They are kind of small. They may work, but as OD Frank says, you can catch a small swarm in a big trap but you can't catch a big swarm in a small trap... I have better luck with five frame deeps with medium frames in them, or better yet, ten frame deeps with medium frames in them. If I were making them for the job, I'd probably buy one by twelves and make them five or six frames wide and put medium frames in them (I run medium frames in my hives, obviously). That way they hang in the tree nicer than the ten frame wide ones...


----------



## odfrank

I am a believer in larger brood frames in both my hives and traps. I tried medium depth trap frames during my winebox phase, and feel they were not as attractive to swarms. This year, my 50+ year old four frame deep nuc boxes have been winning out next to larger traps. 
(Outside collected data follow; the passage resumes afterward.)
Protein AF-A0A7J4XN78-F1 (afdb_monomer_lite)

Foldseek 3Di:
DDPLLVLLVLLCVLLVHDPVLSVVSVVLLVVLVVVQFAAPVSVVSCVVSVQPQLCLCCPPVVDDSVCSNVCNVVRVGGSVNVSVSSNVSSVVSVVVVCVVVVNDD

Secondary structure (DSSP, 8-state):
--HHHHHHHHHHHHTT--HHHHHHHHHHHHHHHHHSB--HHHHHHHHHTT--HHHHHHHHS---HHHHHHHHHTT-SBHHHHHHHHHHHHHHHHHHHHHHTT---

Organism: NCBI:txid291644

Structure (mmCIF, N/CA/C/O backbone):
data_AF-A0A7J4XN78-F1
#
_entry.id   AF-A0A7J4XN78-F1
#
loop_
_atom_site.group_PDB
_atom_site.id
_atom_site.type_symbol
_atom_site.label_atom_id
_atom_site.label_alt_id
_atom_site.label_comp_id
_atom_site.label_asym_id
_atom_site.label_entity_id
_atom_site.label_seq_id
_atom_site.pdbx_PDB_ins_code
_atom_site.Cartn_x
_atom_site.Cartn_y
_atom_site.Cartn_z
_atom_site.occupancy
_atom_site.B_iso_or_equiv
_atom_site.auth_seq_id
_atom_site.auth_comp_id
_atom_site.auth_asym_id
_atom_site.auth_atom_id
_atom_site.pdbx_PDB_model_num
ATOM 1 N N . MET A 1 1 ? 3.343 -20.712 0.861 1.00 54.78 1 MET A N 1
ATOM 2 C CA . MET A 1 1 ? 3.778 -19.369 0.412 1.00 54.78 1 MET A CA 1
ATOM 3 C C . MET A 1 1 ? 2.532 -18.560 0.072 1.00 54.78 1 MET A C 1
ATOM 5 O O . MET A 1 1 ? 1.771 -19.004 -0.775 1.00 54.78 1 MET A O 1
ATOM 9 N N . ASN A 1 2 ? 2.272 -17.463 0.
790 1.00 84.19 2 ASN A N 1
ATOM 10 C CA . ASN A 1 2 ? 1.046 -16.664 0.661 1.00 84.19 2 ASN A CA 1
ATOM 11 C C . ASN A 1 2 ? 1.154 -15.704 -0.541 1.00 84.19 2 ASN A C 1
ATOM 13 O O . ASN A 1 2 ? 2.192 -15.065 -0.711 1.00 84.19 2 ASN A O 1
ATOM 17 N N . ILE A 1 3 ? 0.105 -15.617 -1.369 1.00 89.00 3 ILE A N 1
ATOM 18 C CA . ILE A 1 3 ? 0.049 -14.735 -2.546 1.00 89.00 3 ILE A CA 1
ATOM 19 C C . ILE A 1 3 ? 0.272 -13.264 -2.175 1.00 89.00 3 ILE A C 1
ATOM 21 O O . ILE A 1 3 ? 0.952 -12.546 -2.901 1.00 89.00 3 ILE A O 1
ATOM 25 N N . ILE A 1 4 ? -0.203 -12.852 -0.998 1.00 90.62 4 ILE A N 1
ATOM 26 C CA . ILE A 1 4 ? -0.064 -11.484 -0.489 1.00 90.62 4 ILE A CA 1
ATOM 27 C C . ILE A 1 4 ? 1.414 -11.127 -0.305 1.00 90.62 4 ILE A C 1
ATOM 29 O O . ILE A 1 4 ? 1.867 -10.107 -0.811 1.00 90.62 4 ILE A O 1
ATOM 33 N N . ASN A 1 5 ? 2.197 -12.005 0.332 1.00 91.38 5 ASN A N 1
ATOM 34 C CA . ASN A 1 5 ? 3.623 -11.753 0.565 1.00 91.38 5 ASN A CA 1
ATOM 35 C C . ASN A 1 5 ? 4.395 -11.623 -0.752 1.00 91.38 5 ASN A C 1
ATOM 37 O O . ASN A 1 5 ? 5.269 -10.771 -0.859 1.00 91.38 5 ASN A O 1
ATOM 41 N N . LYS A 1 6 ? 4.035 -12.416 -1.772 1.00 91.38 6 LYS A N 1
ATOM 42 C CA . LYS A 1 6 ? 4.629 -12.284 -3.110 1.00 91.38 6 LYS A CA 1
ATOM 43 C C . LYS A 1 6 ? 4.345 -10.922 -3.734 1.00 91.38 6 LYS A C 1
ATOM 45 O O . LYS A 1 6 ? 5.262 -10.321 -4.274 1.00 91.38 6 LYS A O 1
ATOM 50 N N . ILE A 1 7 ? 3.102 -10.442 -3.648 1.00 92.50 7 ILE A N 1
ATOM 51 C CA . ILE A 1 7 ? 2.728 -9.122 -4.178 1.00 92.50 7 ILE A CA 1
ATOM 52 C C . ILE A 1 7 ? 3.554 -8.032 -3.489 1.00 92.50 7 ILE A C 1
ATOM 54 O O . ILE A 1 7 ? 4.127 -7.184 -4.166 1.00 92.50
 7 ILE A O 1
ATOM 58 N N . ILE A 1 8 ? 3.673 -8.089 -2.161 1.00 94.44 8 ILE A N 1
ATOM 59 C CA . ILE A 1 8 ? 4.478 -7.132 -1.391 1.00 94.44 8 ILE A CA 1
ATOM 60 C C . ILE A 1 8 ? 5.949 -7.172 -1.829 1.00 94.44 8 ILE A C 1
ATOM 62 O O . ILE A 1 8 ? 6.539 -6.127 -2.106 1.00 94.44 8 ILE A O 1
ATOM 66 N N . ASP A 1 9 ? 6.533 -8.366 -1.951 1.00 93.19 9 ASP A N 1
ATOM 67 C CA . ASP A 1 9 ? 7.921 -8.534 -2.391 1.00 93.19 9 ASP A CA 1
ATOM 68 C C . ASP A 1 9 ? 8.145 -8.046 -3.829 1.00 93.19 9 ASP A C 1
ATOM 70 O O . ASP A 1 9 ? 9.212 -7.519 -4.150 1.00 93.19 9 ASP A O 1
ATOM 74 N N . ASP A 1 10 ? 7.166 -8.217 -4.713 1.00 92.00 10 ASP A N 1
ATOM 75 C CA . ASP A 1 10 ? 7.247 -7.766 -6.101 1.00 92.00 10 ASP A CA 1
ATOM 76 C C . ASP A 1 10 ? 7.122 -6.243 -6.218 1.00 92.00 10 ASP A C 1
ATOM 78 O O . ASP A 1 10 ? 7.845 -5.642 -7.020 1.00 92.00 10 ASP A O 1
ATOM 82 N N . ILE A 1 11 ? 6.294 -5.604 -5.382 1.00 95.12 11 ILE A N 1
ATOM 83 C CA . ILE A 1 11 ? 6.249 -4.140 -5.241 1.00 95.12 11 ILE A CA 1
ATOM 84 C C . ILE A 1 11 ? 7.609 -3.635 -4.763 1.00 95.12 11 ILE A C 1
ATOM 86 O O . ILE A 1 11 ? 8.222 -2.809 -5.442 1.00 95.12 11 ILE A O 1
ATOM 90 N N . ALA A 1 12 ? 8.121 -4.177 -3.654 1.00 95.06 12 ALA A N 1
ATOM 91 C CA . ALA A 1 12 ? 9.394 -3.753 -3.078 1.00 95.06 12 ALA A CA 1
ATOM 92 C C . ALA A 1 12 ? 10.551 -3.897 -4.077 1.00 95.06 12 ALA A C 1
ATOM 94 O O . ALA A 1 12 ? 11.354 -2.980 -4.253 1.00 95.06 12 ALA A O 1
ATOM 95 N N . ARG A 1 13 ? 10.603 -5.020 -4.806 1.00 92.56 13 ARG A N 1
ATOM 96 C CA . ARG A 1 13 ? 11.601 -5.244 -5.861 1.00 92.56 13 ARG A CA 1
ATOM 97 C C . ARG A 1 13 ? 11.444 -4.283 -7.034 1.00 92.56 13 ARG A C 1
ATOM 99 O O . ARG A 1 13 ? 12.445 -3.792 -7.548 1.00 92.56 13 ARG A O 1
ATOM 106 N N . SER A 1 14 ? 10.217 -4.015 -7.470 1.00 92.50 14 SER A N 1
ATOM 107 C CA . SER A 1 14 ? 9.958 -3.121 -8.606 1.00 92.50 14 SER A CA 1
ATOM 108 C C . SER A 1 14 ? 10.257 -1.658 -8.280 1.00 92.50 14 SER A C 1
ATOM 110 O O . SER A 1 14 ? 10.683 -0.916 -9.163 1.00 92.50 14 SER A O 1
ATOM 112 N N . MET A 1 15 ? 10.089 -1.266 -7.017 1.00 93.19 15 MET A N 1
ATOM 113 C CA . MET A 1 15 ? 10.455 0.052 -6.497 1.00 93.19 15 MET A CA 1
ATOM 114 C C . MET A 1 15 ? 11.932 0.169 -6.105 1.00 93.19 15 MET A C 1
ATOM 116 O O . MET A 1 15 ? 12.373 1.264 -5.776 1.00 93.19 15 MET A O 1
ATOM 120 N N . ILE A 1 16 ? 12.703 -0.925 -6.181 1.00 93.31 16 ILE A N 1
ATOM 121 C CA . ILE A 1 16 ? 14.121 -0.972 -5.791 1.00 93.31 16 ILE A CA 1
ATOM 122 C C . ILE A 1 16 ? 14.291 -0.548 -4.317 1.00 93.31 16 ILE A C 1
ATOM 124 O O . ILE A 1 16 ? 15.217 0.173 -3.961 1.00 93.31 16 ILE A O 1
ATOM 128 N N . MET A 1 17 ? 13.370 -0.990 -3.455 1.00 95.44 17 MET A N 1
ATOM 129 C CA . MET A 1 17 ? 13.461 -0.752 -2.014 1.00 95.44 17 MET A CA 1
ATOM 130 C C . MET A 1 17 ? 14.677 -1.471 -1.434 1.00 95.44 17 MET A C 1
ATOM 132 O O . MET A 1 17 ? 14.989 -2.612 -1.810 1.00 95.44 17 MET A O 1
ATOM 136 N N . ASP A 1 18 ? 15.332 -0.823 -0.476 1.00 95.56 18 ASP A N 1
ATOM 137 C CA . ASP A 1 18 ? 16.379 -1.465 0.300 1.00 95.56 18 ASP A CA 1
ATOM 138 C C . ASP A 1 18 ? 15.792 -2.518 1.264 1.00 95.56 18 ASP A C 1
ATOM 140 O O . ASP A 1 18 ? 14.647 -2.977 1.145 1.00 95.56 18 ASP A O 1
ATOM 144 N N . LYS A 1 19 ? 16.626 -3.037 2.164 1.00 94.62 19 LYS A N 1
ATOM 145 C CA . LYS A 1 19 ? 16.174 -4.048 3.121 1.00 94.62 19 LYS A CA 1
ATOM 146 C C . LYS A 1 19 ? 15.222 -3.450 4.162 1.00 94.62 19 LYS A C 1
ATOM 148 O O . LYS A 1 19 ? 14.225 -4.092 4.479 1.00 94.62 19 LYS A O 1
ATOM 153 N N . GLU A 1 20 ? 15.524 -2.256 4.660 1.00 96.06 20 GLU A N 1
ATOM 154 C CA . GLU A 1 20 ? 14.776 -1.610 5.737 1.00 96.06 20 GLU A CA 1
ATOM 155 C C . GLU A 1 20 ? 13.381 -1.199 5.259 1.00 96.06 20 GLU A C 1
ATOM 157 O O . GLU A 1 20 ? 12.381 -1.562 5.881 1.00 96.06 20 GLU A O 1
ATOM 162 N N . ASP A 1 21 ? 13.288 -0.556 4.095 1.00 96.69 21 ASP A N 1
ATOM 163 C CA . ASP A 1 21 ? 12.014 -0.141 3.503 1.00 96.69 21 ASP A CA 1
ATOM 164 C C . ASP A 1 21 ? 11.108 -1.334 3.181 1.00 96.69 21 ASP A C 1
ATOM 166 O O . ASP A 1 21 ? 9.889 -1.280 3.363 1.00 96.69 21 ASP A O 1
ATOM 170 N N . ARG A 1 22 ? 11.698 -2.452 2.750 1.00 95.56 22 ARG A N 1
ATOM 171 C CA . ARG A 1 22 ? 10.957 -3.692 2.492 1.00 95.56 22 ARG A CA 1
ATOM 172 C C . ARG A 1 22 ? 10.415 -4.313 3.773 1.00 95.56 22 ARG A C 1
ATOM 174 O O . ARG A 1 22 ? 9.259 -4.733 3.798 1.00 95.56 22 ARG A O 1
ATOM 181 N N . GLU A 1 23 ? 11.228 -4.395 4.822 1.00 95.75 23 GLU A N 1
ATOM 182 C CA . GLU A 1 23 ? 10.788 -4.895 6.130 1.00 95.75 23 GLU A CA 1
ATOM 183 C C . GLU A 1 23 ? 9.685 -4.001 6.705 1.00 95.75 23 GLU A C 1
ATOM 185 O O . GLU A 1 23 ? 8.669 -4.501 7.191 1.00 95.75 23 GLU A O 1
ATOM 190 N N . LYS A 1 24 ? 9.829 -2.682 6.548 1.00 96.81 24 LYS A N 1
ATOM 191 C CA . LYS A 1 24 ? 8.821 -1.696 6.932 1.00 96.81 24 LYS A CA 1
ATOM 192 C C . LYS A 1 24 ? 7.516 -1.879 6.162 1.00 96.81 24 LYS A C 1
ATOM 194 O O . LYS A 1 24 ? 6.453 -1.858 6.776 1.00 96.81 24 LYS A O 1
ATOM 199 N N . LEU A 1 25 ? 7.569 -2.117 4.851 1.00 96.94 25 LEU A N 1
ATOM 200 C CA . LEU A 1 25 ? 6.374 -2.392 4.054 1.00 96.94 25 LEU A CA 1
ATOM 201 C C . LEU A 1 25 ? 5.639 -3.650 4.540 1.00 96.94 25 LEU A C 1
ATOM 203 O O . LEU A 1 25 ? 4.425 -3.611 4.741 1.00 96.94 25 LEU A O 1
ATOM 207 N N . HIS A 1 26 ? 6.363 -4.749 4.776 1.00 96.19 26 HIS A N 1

This was years ago during my winebox and fishbox phase, the bees eat through the bottom of the fish boxes and the bees swarm out the hole and sting during pickup, the medium depth wineboxes didn't catch much:



This years four frame deep catches, brought this one home last night, caught 4/2:



This was one of the earliest into this box sitting with 40 larger traps:


----------



## odfrank

In this picture you see a swarm choosing a four deep frame box sitting between an eight deep frame brown box and an eight Jumbo depth frame green box. So as bait hives go, does size matter?


----------



## odfrank

And just so CHARLIE KNOWS and can accuse me of BRAGGING!!!!.....I am up to 25 now this year ALREADY! Two this week that hung on the outside of the trap, never had that before in decades of trapping, one with drone layers or bum queen, and one with EFB. Bob Whisperer in San Jose has filled four traps and Whisperer Roberto in Redwood City has filled three, two of which are Warres and one Jumbo eight frame.


----------



## Arlo

Thanks everyone, I went ahead and built some 5 frame deeps today after work (Used D. Coates plans) very easy to build so will swap out the mediums with the deeps but like Michael said I am going to use medium frames and see how that works.


----------



## challenger

I will be putting out traps # 28,29 & 30 tomorrow. All are recycled equipment and most are the older deeps that needed some repairs. Bad losses this year so I am hoping for a little rebound with these traps. The ones that are not originally 10 frame deeps are medium 10 frame honey supers that were declining. I cut a few in half and fastened to another to make the same depth as my deep boxes.
All have 10 frames with 8 empty/strips and 2 old brood comb. I put a few out with LGO in some melted beeswax in addition to the old brood comb.
I always read the 10 frame deep is the right size so that's what I am using. I've caught several in past years but this is the first time I am putting out this many traps. I have yet to hear of the first swarm so far this year but I am certain it will be any day.
Good luck.


----------



## laketrout

I'm going try a 10 frame medium ratchet strapped to a 3'' shim I end up pretty close to the same dimensions of a deep , I have all medium equipment this way I have more supers if I run short during a flow and if I catch a swarm I can just take the medium and set it on a bottom board in the beeyard .The shim has a floor and entrance built in . This way the box's can serve double duty instead of swarm box's that sit in the shed most of the year .


----------



## Mr.Beeman

Double the 5 frame mediums and you'll bee fine.


----------



## mcon672

ODFrank, how many traps do you have out? How long have they been out this year to catch 25 already?


----------



## odfrank

mcon672 said:


> ODFrank, how many traps do you have out? How long have they been out this year to catch 25 already?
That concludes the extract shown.